Your instructions
Write out exactly the lines below that run from the one containing "pLDDT: mean 86.95, std" through the one containing "ATOM 3 C C . ALA", both included, with no other lines.

Entries shown
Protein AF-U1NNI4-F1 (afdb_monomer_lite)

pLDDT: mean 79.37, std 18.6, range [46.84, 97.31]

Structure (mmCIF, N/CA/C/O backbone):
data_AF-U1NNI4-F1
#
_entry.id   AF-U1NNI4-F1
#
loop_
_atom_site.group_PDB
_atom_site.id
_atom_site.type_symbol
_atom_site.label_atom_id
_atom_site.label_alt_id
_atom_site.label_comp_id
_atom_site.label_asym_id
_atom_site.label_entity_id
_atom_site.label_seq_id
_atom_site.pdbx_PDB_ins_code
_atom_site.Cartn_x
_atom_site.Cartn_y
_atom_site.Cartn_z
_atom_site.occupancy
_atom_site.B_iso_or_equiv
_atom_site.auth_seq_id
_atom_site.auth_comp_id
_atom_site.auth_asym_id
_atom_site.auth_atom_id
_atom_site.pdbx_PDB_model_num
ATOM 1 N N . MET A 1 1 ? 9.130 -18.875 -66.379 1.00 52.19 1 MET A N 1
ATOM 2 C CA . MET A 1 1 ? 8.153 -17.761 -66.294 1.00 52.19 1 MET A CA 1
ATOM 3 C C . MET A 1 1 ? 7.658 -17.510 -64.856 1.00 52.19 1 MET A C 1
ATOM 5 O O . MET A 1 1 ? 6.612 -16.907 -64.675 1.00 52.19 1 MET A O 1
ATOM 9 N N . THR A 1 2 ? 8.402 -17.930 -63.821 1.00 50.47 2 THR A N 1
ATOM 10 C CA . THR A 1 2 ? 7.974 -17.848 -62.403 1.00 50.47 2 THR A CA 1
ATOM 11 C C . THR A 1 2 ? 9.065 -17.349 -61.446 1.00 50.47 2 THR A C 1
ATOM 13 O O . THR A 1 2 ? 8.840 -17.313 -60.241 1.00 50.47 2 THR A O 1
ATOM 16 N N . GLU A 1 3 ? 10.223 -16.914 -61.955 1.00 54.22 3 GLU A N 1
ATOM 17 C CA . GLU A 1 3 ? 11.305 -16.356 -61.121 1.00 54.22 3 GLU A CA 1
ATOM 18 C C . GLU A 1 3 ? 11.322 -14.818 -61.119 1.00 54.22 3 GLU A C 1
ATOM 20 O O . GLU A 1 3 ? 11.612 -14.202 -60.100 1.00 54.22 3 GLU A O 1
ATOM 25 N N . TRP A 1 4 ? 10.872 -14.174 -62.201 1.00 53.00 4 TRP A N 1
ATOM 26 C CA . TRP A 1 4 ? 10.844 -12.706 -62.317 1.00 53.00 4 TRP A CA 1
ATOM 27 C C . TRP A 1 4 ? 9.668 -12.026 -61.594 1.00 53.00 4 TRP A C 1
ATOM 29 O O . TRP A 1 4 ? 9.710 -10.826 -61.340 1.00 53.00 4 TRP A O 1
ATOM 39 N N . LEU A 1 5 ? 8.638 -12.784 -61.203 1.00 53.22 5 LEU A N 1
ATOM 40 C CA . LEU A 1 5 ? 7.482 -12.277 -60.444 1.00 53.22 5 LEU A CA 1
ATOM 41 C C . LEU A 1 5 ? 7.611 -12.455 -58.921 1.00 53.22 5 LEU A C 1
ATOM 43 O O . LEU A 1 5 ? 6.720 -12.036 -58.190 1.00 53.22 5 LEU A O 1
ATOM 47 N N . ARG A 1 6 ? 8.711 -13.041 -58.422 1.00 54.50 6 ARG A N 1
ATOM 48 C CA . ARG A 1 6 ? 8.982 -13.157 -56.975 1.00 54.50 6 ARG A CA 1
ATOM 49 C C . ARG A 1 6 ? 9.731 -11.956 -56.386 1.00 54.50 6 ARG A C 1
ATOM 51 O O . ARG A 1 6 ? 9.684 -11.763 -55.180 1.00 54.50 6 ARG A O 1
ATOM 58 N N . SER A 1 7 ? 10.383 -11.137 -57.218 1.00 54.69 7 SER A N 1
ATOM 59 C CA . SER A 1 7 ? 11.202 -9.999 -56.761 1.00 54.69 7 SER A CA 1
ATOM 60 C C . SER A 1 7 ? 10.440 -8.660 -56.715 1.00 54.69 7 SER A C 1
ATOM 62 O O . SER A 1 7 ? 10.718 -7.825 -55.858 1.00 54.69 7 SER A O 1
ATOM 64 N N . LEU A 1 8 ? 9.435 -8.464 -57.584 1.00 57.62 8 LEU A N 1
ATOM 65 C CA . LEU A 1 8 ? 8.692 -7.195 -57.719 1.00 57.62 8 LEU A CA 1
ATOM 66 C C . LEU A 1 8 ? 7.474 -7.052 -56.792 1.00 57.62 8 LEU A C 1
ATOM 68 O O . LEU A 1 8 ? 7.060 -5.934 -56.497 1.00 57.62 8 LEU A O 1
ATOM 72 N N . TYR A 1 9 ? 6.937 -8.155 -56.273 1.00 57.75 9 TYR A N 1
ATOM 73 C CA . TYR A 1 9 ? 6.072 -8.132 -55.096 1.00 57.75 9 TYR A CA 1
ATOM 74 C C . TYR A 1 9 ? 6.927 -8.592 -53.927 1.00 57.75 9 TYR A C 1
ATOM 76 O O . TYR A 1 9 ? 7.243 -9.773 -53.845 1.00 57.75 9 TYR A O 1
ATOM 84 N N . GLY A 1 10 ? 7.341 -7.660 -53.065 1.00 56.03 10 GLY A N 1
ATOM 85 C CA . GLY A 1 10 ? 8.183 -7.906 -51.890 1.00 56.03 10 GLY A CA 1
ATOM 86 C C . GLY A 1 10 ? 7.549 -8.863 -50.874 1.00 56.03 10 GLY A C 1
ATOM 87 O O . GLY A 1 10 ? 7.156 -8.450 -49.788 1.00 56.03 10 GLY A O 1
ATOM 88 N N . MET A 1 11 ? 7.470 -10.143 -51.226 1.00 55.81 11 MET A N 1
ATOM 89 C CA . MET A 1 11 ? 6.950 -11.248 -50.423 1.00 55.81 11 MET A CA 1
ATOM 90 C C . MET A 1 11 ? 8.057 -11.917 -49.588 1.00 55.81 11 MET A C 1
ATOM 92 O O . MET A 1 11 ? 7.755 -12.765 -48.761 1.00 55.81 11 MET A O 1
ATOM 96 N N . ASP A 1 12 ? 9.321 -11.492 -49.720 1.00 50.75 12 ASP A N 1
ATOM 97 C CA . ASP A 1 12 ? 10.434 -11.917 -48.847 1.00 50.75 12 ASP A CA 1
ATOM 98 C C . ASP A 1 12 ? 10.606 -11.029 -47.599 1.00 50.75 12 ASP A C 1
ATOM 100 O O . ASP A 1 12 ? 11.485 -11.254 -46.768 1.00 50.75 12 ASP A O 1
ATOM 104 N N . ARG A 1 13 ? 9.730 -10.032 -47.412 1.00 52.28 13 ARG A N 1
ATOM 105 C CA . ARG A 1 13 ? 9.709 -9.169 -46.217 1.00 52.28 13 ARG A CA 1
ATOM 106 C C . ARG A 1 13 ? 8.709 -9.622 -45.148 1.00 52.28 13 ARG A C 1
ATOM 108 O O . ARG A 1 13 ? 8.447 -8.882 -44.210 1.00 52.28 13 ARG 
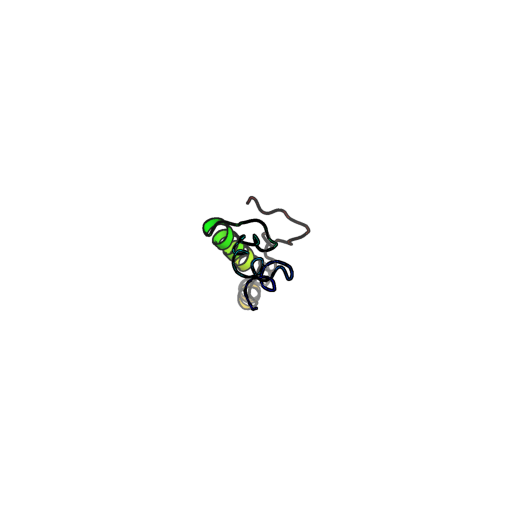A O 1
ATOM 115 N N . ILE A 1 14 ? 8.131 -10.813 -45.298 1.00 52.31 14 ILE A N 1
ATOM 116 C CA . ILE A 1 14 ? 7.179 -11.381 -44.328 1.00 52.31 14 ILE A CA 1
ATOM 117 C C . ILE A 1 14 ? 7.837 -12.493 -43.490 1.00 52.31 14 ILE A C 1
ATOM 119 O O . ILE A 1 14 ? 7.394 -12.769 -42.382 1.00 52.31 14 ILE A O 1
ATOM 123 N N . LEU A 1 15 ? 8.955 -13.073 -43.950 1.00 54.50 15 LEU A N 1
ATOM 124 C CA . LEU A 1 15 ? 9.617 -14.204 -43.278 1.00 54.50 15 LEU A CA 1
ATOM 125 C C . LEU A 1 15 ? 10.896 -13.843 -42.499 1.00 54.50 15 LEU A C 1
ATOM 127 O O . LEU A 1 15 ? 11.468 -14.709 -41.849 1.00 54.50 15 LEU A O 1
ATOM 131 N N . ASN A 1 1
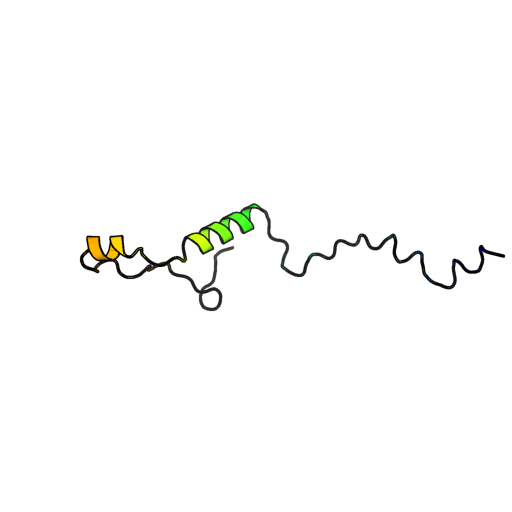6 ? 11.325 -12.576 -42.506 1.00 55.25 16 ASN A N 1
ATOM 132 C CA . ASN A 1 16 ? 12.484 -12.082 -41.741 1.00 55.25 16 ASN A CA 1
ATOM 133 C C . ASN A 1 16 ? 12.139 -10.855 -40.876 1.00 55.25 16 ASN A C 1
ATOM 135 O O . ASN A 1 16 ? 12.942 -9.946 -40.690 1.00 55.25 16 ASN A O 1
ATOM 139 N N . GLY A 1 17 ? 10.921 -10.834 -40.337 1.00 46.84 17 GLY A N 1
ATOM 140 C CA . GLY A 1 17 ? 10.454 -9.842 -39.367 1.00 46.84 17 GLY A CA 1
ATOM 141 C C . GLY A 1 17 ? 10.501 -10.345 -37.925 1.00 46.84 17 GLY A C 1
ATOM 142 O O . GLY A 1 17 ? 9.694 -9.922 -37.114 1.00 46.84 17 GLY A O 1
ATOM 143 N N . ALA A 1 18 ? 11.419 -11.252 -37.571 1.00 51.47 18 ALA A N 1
==
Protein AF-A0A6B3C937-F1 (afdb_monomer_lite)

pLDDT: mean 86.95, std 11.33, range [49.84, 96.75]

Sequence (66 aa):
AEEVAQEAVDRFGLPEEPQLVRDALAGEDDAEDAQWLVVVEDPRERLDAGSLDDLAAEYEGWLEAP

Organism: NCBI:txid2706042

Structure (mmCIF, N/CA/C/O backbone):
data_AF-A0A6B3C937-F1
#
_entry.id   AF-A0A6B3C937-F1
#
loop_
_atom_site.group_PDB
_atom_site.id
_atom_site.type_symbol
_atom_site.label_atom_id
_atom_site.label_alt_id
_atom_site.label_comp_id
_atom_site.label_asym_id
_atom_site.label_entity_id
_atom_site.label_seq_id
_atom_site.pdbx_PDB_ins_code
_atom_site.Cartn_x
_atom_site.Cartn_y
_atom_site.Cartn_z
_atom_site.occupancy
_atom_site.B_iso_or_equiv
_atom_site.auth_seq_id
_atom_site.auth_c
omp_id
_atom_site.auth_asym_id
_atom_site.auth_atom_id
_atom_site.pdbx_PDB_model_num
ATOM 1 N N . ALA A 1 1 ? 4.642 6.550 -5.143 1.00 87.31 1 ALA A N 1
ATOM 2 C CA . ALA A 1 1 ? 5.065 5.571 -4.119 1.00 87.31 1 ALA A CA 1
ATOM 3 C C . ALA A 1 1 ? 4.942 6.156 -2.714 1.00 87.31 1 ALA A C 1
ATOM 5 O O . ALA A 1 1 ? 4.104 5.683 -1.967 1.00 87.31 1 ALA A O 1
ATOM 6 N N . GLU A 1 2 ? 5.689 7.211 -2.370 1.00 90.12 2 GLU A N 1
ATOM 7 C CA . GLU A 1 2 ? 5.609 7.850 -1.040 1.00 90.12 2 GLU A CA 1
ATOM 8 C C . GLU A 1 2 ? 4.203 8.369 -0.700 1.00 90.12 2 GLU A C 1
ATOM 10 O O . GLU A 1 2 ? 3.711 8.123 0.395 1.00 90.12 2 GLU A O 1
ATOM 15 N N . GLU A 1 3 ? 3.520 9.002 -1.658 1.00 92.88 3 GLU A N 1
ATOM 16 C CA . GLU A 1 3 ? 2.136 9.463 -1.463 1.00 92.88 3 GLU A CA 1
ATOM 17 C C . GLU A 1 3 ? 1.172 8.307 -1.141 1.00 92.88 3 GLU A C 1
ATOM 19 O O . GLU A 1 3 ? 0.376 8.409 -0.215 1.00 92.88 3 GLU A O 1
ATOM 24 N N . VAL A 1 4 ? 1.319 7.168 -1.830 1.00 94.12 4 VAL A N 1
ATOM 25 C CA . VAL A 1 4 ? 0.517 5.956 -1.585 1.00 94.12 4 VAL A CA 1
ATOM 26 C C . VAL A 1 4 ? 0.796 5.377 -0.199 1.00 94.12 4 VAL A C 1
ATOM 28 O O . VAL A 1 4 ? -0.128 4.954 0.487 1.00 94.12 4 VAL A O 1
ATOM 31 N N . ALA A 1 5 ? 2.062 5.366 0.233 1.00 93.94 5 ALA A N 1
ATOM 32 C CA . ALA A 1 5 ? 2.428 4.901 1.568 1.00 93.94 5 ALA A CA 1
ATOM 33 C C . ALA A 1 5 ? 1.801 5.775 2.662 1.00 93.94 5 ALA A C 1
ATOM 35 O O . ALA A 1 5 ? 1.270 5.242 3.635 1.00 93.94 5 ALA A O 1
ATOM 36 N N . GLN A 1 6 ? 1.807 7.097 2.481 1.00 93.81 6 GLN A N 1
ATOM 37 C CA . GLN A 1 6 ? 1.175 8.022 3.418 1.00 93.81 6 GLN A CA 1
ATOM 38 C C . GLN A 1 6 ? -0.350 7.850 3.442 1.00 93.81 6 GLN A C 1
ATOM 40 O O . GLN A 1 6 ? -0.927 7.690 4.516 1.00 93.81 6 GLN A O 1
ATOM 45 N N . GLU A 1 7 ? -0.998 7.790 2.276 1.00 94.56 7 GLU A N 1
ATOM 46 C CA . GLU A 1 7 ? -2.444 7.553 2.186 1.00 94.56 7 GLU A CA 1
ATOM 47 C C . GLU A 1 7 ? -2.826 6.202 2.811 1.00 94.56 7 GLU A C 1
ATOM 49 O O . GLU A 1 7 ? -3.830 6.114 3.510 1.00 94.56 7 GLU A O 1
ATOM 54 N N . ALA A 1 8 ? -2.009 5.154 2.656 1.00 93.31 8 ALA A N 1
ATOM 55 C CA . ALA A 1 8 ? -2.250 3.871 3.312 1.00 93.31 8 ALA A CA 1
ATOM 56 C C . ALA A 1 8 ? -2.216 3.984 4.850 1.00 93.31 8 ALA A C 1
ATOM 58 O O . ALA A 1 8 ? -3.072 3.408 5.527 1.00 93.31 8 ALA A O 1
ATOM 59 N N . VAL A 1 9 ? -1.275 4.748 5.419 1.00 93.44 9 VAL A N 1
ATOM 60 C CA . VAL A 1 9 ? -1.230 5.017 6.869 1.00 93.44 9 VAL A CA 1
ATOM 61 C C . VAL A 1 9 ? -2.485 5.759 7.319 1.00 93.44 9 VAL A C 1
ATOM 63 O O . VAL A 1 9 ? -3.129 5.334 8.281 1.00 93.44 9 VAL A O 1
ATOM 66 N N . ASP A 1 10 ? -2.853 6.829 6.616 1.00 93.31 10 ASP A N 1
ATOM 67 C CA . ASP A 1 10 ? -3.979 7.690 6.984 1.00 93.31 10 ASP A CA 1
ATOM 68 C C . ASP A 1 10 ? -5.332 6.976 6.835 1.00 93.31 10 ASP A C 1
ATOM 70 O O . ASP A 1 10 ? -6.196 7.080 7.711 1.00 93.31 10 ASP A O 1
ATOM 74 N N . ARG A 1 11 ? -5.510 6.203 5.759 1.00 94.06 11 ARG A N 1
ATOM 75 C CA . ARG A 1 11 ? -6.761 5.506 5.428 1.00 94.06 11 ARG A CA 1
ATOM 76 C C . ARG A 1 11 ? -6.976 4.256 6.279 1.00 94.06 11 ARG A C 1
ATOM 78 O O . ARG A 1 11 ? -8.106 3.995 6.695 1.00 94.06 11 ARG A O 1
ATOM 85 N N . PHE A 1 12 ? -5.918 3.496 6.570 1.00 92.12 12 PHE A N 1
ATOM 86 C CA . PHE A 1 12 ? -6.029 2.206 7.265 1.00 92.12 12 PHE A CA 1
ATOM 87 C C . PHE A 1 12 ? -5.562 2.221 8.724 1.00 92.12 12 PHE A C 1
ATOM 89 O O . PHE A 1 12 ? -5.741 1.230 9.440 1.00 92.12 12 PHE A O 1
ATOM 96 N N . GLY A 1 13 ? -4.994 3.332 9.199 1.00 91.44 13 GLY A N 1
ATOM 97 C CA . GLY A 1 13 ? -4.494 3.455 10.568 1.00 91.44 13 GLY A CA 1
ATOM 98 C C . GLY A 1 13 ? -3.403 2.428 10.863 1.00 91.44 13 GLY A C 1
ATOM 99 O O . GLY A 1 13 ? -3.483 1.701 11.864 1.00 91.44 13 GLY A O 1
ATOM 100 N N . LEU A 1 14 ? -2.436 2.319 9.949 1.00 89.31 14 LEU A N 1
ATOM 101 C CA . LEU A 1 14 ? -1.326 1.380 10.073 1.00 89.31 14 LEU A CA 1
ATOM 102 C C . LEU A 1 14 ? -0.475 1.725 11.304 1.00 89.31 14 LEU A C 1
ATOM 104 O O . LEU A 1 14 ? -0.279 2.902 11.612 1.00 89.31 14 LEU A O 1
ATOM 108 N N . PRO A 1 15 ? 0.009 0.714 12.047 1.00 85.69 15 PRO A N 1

Output
pLDDT: mean 86.95, std 11.33, range [49.84, 96.75]

Sequence (66 aa):
AEEVAQEAVDRFGLPEEPQLVRDALAGEDDAEDAQWLVVVEDPRERLDAGSLDDLAAEYEGWLEAP

Organism: NCBI:txid2706042

Structure (mmCIF, N/CA/C/O backbone):
data_AF-A0A6B3C937-F1
#
_entry.id   AF-A0A6B3C937-F1
#
loop_
_atom_site.group_PDB
_atom_site.id
_atom_site.type_symbol
_atom_site.label_atom_id
_atom_site.label_alt_id
_atom_site.label_comp_id
_atom_site.label_asym_id
_atom_site.label_entity_id
_atom_site.label_seq_id
_atom_site.pdbx_PDB_ins_code
_atom_site.Cartn_x
_atom_site.Cartn_y
_atom_site.Cartn_z
_atom_site.occupancy
_atom_site.B_iso_or_equiv
_atom_site.auth_seq_id
_atom_site.auth_c
omp_id
_atom_site.auth_asym_id
_atom_site.auth_atom_id
_atom_site.pdbx_PDB_model_num
ATOM 1 N N . ALA A 1 1 ? 4.642 6.550 -5.143 1.00 87.31 1 ALA A N 1
ATOM 2 C CA . ALA A 1 1 ? 5.065 5.571 -4.119 1.00 87.31 1 ALA A CA 1
ATOM 3 C C . ALA A 1 1 ? 4.942 6.156 -2.714 1.00 87.31 1 ALA A C 1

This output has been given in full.